Physical fitness spurts in pre-adolescent boys and girls: Timing, intensity and sequencing
Published in Journal of Sports Sciences, 2022
Sara Pereira, Carla Santos, Go Tani, Duarte Freitas, Fernando Garbeloto, Eduardo Guimarães, Leah E. Robinson, Adam Baxter-Jones, Peter T. Katzmarzyk, José Maia
We used the original methodology by Van’t Hof et al. (1976) to estimate age-at-peak MGS, which has been extended and applied to Belgium boys (Beunen & Malina, 1988), Spanish boys and girls, (Yague, 1998) and Brazilian boys and girls (Silva et al., 2019). This methodology is valid for estimating the age-at-peak MGS if the following conditions are satisfied: (i) the presence of a real spurt, i.e., an increase in velocity, (ii) a specific slowdown of growth velocity after the peak, and (iii) the presence of reduced measurement error in all variables, i.e., reliable data. Failure to meet these assumptions implied that the MGS was not identified. Since each child has their own growth velocity curve as well as in all PF tests, mean constant curves were obtained for data aligned by age-at-peak MGS. Thus, the possibility to compute mean PF velocity values before and after age-at-peak MGS, i.e., −18, −12, −6, and +6, +12, +18 months from the mid-growth maximum velocity which is marked as 0. A generalization of the previous methodology was developed by a mathematician at the University of Porto, who developed the software to conduct all analyses. This methodology has been previously shown to be successful in identifying gross motor coordination and PF spurts in Portuguese children (Dos Santos et al., 2019; Guimarães et al., 2020; Pereira et al., in press). Mean velocity curves, also called mean constant curves, were developed and defined in terms of time, i.e., months before and after age-at-peak MGS. Although measurements were obtained each year, the method allows the estimation of individual velocities every six months. Graphical data were displayed using a cubic spline procedure as implemented in GraphPad Prism v.8.2.1. (Malina et al., 2004). A cubic spline employs interpolating cubic polynomials, which use information from neighbouring points to obtain a degree of global smoothness.

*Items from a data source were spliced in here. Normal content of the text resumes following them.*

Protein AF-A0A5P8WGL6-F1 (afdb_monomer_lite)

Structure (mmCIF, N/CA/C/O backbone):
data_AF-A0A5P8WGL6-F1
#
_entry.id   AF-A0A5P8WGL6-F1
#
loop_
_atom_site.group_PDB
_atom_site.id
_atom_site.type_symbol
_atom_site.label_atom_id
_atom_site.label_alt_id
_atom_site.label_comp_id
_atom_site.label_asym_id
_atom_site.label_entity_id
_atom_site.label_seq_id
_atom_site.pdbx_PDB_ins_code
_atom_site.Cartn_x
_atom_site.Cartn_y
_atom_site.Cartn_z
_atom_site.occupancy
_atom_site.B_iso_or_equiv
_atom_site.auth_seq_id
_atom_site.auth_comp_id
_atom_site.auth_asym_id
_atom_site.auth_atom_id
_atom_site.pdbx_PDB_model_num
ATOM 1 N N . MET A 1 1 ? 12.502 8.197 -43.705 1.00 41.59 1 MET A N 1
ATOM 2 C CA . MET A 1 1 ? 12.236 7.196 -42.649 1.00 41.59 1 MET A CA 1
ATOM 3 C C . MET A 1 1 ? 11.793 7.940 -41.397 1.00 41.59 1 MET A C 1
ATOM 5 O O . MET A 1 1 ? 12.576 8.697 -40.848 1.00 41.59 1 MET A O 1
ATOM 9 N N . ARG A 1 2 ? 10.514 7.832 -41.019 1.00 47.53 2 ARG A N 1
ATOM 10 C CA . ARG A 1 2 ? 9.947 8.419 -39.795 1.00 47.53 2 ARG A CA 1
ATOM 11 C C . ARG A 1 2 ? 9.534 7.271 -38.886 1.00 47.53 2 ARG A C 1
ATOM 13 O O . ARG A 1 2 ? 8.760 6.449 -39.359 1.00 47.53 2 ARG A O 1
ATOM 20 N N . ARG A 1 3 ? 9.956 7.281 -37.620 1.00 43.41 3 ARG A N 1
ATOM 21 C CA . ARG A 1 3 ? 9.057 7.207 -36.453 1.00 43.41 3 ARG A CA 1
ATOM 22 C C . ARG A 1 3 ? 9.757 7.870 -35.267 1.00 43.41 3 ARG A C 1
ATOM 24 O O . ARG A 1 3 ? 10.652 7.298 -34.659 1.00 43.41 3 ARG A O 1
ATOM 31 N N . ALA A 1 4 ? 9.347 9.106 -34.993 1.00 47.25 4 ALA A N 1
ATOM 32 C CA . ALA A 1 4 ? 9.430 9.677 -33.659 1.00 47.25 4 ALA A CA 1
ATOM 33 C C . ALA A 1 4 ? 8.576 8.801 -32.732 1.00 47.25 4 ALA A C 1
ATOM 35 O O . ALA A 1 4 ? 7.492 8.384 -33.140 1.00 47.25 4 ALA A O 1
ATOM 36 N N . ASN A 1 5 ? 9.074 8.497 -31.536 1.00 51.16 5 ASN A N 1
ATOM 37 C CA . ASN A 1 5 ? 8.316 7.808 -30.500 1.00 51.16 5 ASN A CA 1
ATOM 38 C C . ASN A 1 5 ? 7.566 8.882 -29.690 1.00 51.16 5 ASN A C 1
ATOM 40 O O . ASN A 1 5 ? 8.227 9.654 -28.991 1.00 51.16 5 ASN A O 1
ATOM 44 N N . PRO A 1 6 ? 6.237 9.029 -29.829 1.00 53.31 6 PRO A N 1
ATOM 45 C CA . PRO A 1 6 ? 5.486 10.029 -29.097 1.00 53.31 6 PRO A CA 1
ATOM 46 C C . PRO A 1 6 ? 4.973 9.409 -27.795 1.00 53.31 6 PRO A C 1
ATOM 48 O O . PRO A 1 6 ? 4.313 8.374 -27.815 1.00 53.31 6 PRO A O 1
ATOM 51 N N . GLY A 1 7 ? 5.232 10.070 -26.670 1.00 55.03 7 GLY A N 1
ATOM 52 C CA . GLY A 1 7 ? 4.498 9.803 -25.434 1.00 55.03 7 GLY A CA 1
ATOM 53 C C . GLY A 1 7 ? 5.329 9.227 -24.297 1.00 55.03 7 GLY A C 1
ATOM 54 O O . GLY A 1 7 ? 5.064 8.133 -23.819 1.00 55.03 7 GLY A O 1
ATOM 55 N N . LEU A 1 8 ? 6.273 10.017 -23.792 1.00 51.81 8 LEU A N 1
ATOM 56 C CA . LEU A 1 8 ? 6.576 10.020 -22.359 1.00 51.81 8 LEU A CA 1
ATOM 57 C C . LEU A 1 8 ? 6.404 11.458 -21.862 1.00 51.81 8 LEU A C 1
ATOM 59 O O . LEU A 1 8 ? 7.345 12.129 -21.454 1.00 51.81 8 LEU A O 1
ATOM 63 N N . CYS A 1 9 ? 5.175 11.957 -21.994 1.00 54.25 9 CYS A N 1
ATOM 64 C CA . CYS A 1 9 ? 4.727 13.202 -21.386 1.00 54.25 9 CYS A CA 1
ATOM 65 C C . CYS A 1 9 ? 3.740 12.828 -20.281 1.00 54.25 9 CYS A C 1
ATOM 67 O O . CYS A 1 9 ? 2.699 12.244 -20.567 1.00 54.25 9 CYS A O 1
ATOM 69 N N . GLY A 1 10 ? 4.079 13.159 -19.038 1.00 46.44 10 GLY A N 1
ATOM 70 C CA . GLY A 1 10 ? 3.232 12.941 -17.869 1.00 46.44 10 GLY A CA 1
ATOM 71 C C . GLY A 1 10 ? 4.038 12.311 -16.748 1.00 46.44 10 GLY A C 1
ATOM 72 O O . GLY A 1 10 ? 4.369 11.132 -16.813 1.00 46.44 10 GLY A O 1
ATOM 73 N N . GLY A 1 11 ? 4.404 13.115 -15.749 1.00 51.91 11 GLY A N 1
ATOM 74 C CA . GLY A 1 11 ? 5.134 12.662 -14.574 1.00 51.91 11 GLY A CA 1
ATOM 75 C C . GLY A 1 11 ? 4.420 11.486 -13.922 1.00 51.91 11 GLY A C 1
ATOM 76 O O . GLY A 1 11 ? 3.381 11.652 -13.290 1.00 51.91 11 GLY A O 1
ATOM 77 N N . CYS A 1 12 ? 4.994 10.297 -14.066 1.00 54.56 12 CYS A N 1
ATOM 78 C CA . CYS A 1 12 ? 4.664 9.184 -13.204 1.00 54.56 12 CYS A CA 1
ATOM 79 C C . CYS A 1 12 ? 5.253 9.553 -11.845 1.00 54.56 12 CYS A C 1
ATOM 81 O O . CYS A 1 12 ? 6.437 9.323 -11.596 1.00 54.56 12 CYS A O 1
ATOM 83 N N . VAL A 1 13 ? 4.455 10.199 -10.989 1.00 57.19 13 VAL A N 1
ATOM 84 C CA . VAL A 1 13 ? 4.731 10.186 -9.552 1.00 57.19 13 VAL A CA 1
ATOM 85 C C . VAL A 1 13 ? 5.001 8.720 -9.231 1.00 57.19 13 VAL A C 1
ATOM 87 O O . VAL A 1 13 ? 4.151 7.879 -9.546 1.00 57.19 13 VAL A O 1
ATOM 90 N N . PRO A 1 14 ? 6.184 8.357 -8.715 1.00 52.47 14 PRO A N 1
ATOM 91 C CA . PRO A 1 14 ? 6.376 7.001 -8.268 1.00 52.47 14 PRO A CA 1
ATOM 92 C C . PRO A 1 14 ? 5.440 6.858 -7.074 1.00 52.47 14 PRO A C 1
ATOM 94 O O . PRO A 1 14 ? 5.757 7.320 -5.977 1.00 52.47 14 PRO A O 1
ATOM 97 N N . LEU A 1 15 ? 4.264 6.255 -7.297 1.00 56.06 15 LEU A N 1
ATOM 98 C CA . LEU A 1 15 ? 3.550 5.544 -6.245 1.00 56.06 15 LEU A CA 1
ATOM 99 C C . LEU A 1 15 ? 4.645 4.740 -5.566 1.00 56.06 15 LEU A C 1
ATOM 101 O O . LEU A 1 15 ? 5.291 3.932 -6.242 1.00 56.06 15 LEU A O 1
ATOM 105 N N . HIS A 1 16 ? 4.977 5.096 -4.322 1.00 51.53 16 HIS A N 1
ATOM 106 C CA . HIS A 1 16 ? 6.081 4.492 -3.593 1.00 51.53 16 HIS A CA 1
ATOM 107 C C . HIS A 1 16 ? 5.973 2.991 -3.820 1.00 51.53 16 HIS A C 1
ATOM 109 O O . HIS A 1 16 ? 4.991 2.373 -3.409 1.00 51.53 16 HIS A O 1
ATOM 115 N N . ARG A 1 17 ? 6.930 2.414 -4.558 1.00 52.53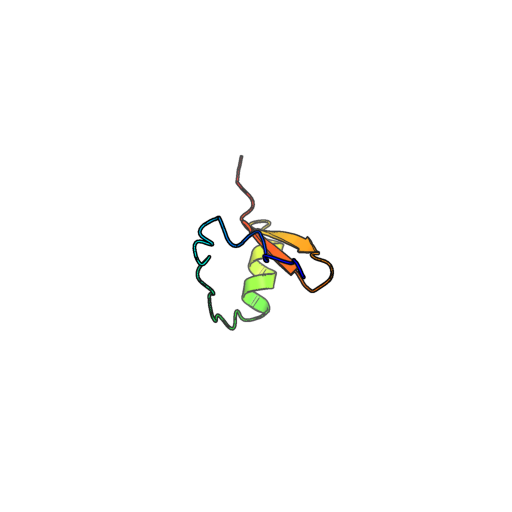 17 ARG A N 1
ATOM 116 C CA . ARG A 1 17 ? 7.024 0.967 -4.676 1.00 52.53 17 ARG A CA 1
ATOM 117 C C . ARG A 1 17 ? 7.469 0.521 -3.308 1.00 52.53 17 ARG A C 1
ATOM 119 O O . ARG A 1 17 ? 8.660 0.439 -3.024 1.00 52.53 17 ARG A O 1
ATOM 126 N N . LEU A 1 18 ? 6.481 0.318 -2.453 1.00 53.03 18 LEU A N 1
ATOM 127 C CA . LEU A 1 18 ? 6.610 -0.416 -1.231 1.00 53.03 18 LEU A CA 1
ATOM 128 C C . LEU A 1 18 ? 7.191 -1.768 -1.672 1.00 53.03 18 LEU A C 1
ATOM 130 O O . LEU A 1 18 ? 6.474 -2.633 -2.162 1.00 53.03 18 LEU A O 1
ATOM 134 N N . GLN A 1 19 ? 8.516 -1.926 -1.557 1.00 52.31 19 GLN A N 1
ATOM 135 C CA . GLN A 1 19 ? 9.220 -3.210 -1.646 1.00 52.31 19 GLN A CA 1
ATOM 136 C C . GLN A 1 19 ? 8.855 -4.059 -0.419 1.00 52.31 19 GLN A C 1
ATOM 138 O O . GLN A 1 19 ? 9.710 -4.524 0.326 1.00 52.31 19 GLN A O 1
ATOM 143 N N . PHE A 1 20 ? 7.563 -4.166 -0.136 1.00 53.94 20 PHE A N 1
ATOM 144 C CA . PHE A 1 20 ? 7.047 -4.780 1.060 1.00 53.94 20 PHE A CA 1
ATOM 145 C C . PHE A 1 20 ? 6.732 -6.215 0.676 1.00 53.94 20 PHE A C 1
ATOM 147 O O . PHE A 1 20 ? 5.826 -6.485 -0.111 1.00 53.94 20 PHE A O 1
ATOM 154 N N . GLN A 1 21 ? 7.494 -7.143 1.251 1.00 59.03 21 GLN A N 1
ATOM 155 C CA . GLN A 1 21 ? 6.969 -8.469 1.541 1.00 59.03 21 GLN A CA 1
ATOM 156 C C . GLN A 1 21 ? 5.880 -8.272 2.597 1.00 59.03 21 GLN A C 1
ATOM 158 O O . GLN A 1 21 ? 6.117 -8.440 3.791 1.00 59.03 21 GLN A O 1
ATOM 163 N N . PHE A 1 22 ? 4.700 -7.814 2.179 1.00 65.25 22 PHE A N 1
ATOM 164 C CA . PHE A 1 22 ? 3.530 -7.974 3.023 1.00 65.25 22 PHE A CA 1
ATOM 165 C C . PHE A 1 22 ? 3.375 -9.472 3.250 1.00 65.25 22 PHE A C 1
ATOM 167 O O . PHE A 1 22 ? 3.426 -10.249 2.296 1.00 65.25 22 PHE A O 1
ATOM 174 N N . SER A 1 23 ? 3.241 -9.889 4.505 1.00 70.31 23 SER A N 1
ATOM 175 C CA . SER A 1 23 ? 2.826 -11.258 4.758 1.00 70.31 23 SER A CA 1
ATOM 176 C C . SER A 1 23 ? 1.423 -11.429 4.183 1.00 70.31 23 SER A C 1
ATOM 178 O O . SER A 1 23 ? 0.587 -10.531 4.320 1.00 70.31 23 SER A O 1
ATOM 180 N N . ASP A 1 24 ? 1.149 -12.579 3.570 1.00 79.12 24 ASP A N 1
ATOM 181 C CA . ASP A 1 24 ? -0.172 -12.904 3.014 1.00 79.12 24 ASP A CA 1
ATOM 182 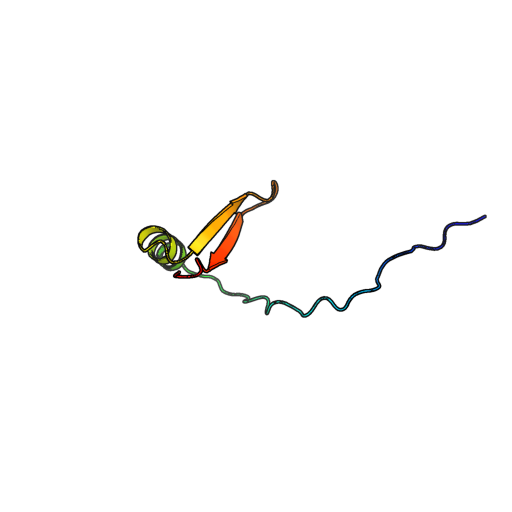C C . ASP A 1 24 ? -1.297 -12.654 4.039 1.00 79.12 24 ASP A C 1
ATOM 184 O O . ASP A 1 24 ? -2.397 -12.233 3.691 1.00 79.12 24 ASP A O 1
ATOM 188 N N . SER A 1 25 ? -0.986 -12.802 5.333 1.00 84.06 25 SER A N 1
ATOM 189 C CA . SER A 1 25 ? -1.881 -12.499 6.452 1.00 84.06 25 SER A 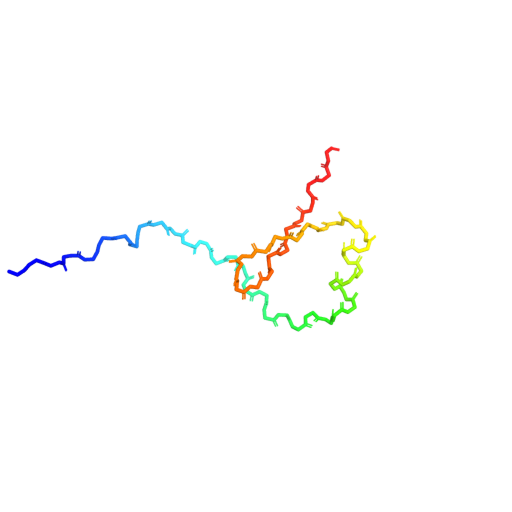CA 1
ATOM 190 C C . SER A 1 25 ? -2.304 -11.030 6.562 1.00 84.06 25 SER A C 1
ATOM 192 O O . SER A 1 25 ? -3.445 -10.760 6.931 1.00 84.06 25 SER A O 1
ATOM 194 N N . VAL A 1 26 ? -1.427 -10.071 6.250 1.00 83.12 26 VAL A N 1
ATOM 195 C CA . VAL A 1 26 ? -1.767 -8.639 6.282 1.00 83.12 26 VAL A CA 1
ATOM 196 C C . VAL A 1 26 ? -2.723 -8.314 5.142 1.00 83.12 26 VAL A C 1
ATOM 198 O O . VAL A 1 26 ? -3.732 -7.656 5.374 1.00 83.12 26 VAL A O 1
ATOM 201 N N . ILE A 1 27 ? -2.446 -8.823 3.938 1.00 83.38 27 ILE A N 1
ATOM 202 C CA . ILE A 1 27 ? -3.311 -8.634 2.767 1.00 83.38 27 ILE A CA 1
ATOM 203 C C . ILE A 1 27 ? -4.694 -9.232 3.030 1.00 83.38 27 ILE A C 1
ATOM 205 O O . ILE A 1 27 ? -5.696 -8.545 2.848 1.00 83.38 27 ILE A O 1
ATOM 209 N N . GLN A 1 28 ? -4.748 -10.468 3.533 1.00 84.31 28 GLN A N 1
ATOM 210 C CA . GLN A 1 28 ? -6.006 -11.123 3.884 1.00 84.31 28 GLN A CA 1
ATOM 211 C C . GL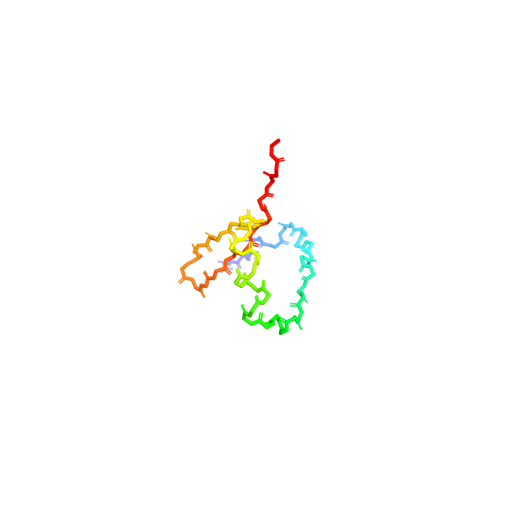N A 1 28 ? -6.784 -10.321 4.934 1.00 84.31 28 GLN A C 1
ATOM 213 O O . GLN A 1 28 ? -7.962 -10.058 4.748 1.00 84.31 28 GLN A O 1
ATOM 218 N N . THR A 1 29 ? -6.112 -9.831 5.981 1.00 89.56 29 THR A N 1
ATOM 219 C CA . THR A 1 29 ? -6.759 -9.017 7.025 1.00 89.56 29 THR A CA 1
ATOM 220 C C . THR A 1 29 ? -7.351 -7.717 6.470 1.00 89.56 29 THR A C 1
ATOM 222 O O . THR A 1 29 ? -8.394 -7.273 6.944 1.00 89.56 29 THR A O 1
ATOM 225 N N . LEU A 1 30 ? -6.694 -7.072 5.499 1.00 87.31 30 LEU A N 1
ATOM 226 C CA . LEU A 1 30 ? -7.215 -5.852 4.872 1.00 87.31 30 LEU A CA 1
ATOM 227 C C . LEU A 1 30 ? -8.465 -6.136 4.031 1.00 87.31 30 LEU A C 1
ATOM 229 O O . LEU A 1 30 ? -9.396 -5.333 4.052 1.00 87.31 30 LEU A O 1
ATOM 233 N N . LEU A 1 31 ? -8.494 -7.280 3.342 1.00 86.56 31 LEU A N 1
ATOM 234 C CA . LEU A 1 31 ? -9.656 -7.739 2.578 1.00 86.56 31 LEU A CA 1
ATOM 235 C C . LEU A 1 31 ? -10.820 -8.118 3.490 1.00 86.56 31 LEU A C 1
ATOM 237 O O . LEU A 1 31 ? -11.940 -7.681 3.256 1.00 86.56 31 LEU A O 1
ATOM 241 N N . ASP A 1 32 ? -10.547 -8.871 4.556 1.00 90.06 32 ASP A N 1
ATOM 242 C CA . ASP A 1 32 ? -11.561 -9.318 5.517 1.00 90.06 32 ASP A CA 1
ATOM 243 C C . ASP A 1 32 ? -12.239 -8.140 6.234 1.00 90.06 32 ASP A C 1
ATOM 245 O O . ASP A 1 32 ? -13.380 -8.246 6.676 1.00 90.06 32 ASP A O 1
ATOM 249 N N . LYS A 1 33 ? -11.528 -7.014 6.367 1.00 90.50 33 LYS A N 1
ATOM 250 C CA . LYS A 1 33 ? -12.046 -5.771 6.952 1.00 90.50 33 LYS A CA 1
ATOM 251 C C . LYS A 1 33 ? -12.678 -4.826 5.930 1.00 90.50 33 LYS A C 1
ATOM 253 O O . LYS A 1 33 ? -13.046 -3.723 6.316 1.00 90.50 33 LYS A O 1
ATOM 258 N N . GLU A 1 34 ? -12.741 -5.217 4.657 1.00 87.50 34 GLU A N 1
ATOM 259 C CA . GLU A 1 34 ? -13.276 -4.409 3.550 1.00 87.50 34 GLU A CA 1
ATOM 260 C C . GLU A 1 34 ? -12.599 -3.030 3.398 1.00 87.50 34 GLU A C 1
ATOM 262 O O . GLU A 1 34 ? -13.136 -2.125 2.769 1.00 87.50 34 GLU A O 1
ATOM 267 N N . LEU A 1 35 ? -11.377 -2.875 3.923 1.00 86.75 35 LEU A N 1
ATOM 268 C CA . LEU A 1 35 ? -10.616 -1.618 3.862 1.00 86.75 35 LEU A CA 1
ATOM 269 C C . LEU A 1 35 ? -9.956 -1.401 2.500 1.00 86.75 35 LEU A C 1
ATOM 271 O O . LEU A 1 35 ? -9.442 -0.319 2.213 1.00 86.75 35 LEU A O 1
ATOM 275 N N . VAL A 1 36 ? -9.897 -2.453 1.685 1.00 86.06 36 VAL A N 1
ATOM 276 C CA . VAL A 1 36 ? -9.301 -2.422 0.356 1.00 86.06 36 VAL A CA 1
ATOM 277 C C . VAL A 1 36 ? -10.161 -3.190 -0.636 1.00 86.06 36 VAL A C 1
ATOM 279 O O . VAL A 1 36 ? -10.699 -4.254 -0.335 1.00 86.06 36 VAL A O 1
ATOM 282 N N . GLN A 1 37 ? -10.248 -2.664 -1.849 1.00 86.25 37 GLN A N 1
ATOM 283 C CA . GLN A 1 37 ? -10.869 -3.308 -2.993 1.00 86.25 37 GLN A CA 1
ATOM 284 C C . GLN A 1 37 ? -9.795 -3.922 -3.887 1.00 86.25 37 GLN A C 1
ATOM 286 O O . GLN A 1 37 ? -8.682 -3.405 -4.005 1.00 86.25 37 GLN A O 1
ATOM 291 N N . VAL A 1 38 ? -10.138 -5.037 -4.533 1.00 85.25 38 VAL A N 1
ATOM 292 C CA . VAL A 1 38 ? -9.232 -5.753 -5.435 1.00 85.25 38 VAL A CA 1
ATOM 293 C C . VAL A 1 38 ? -9.690 -5.583 -6.867 1.00 85.25 38 VAL A C 1
ATOM 295 O O . VAL A 1 38 ? -10.791 -5.991 -7.233 1.00 85.25 38 VAL A O 1
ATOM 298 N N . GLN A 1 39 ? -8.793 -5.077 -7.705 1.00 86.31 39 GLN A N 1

The cubic spline was chosen over other curve fitting procedures because it maintains the integrity of the data without transforming or modifying the underlying growth characteristics. To test for differences in age-at-MGS as well as in PF spurts’ intensities between boys and girls, a Student t-test was used with a significant level of 5%, and these analyses were done in IBM-SPSS v.27.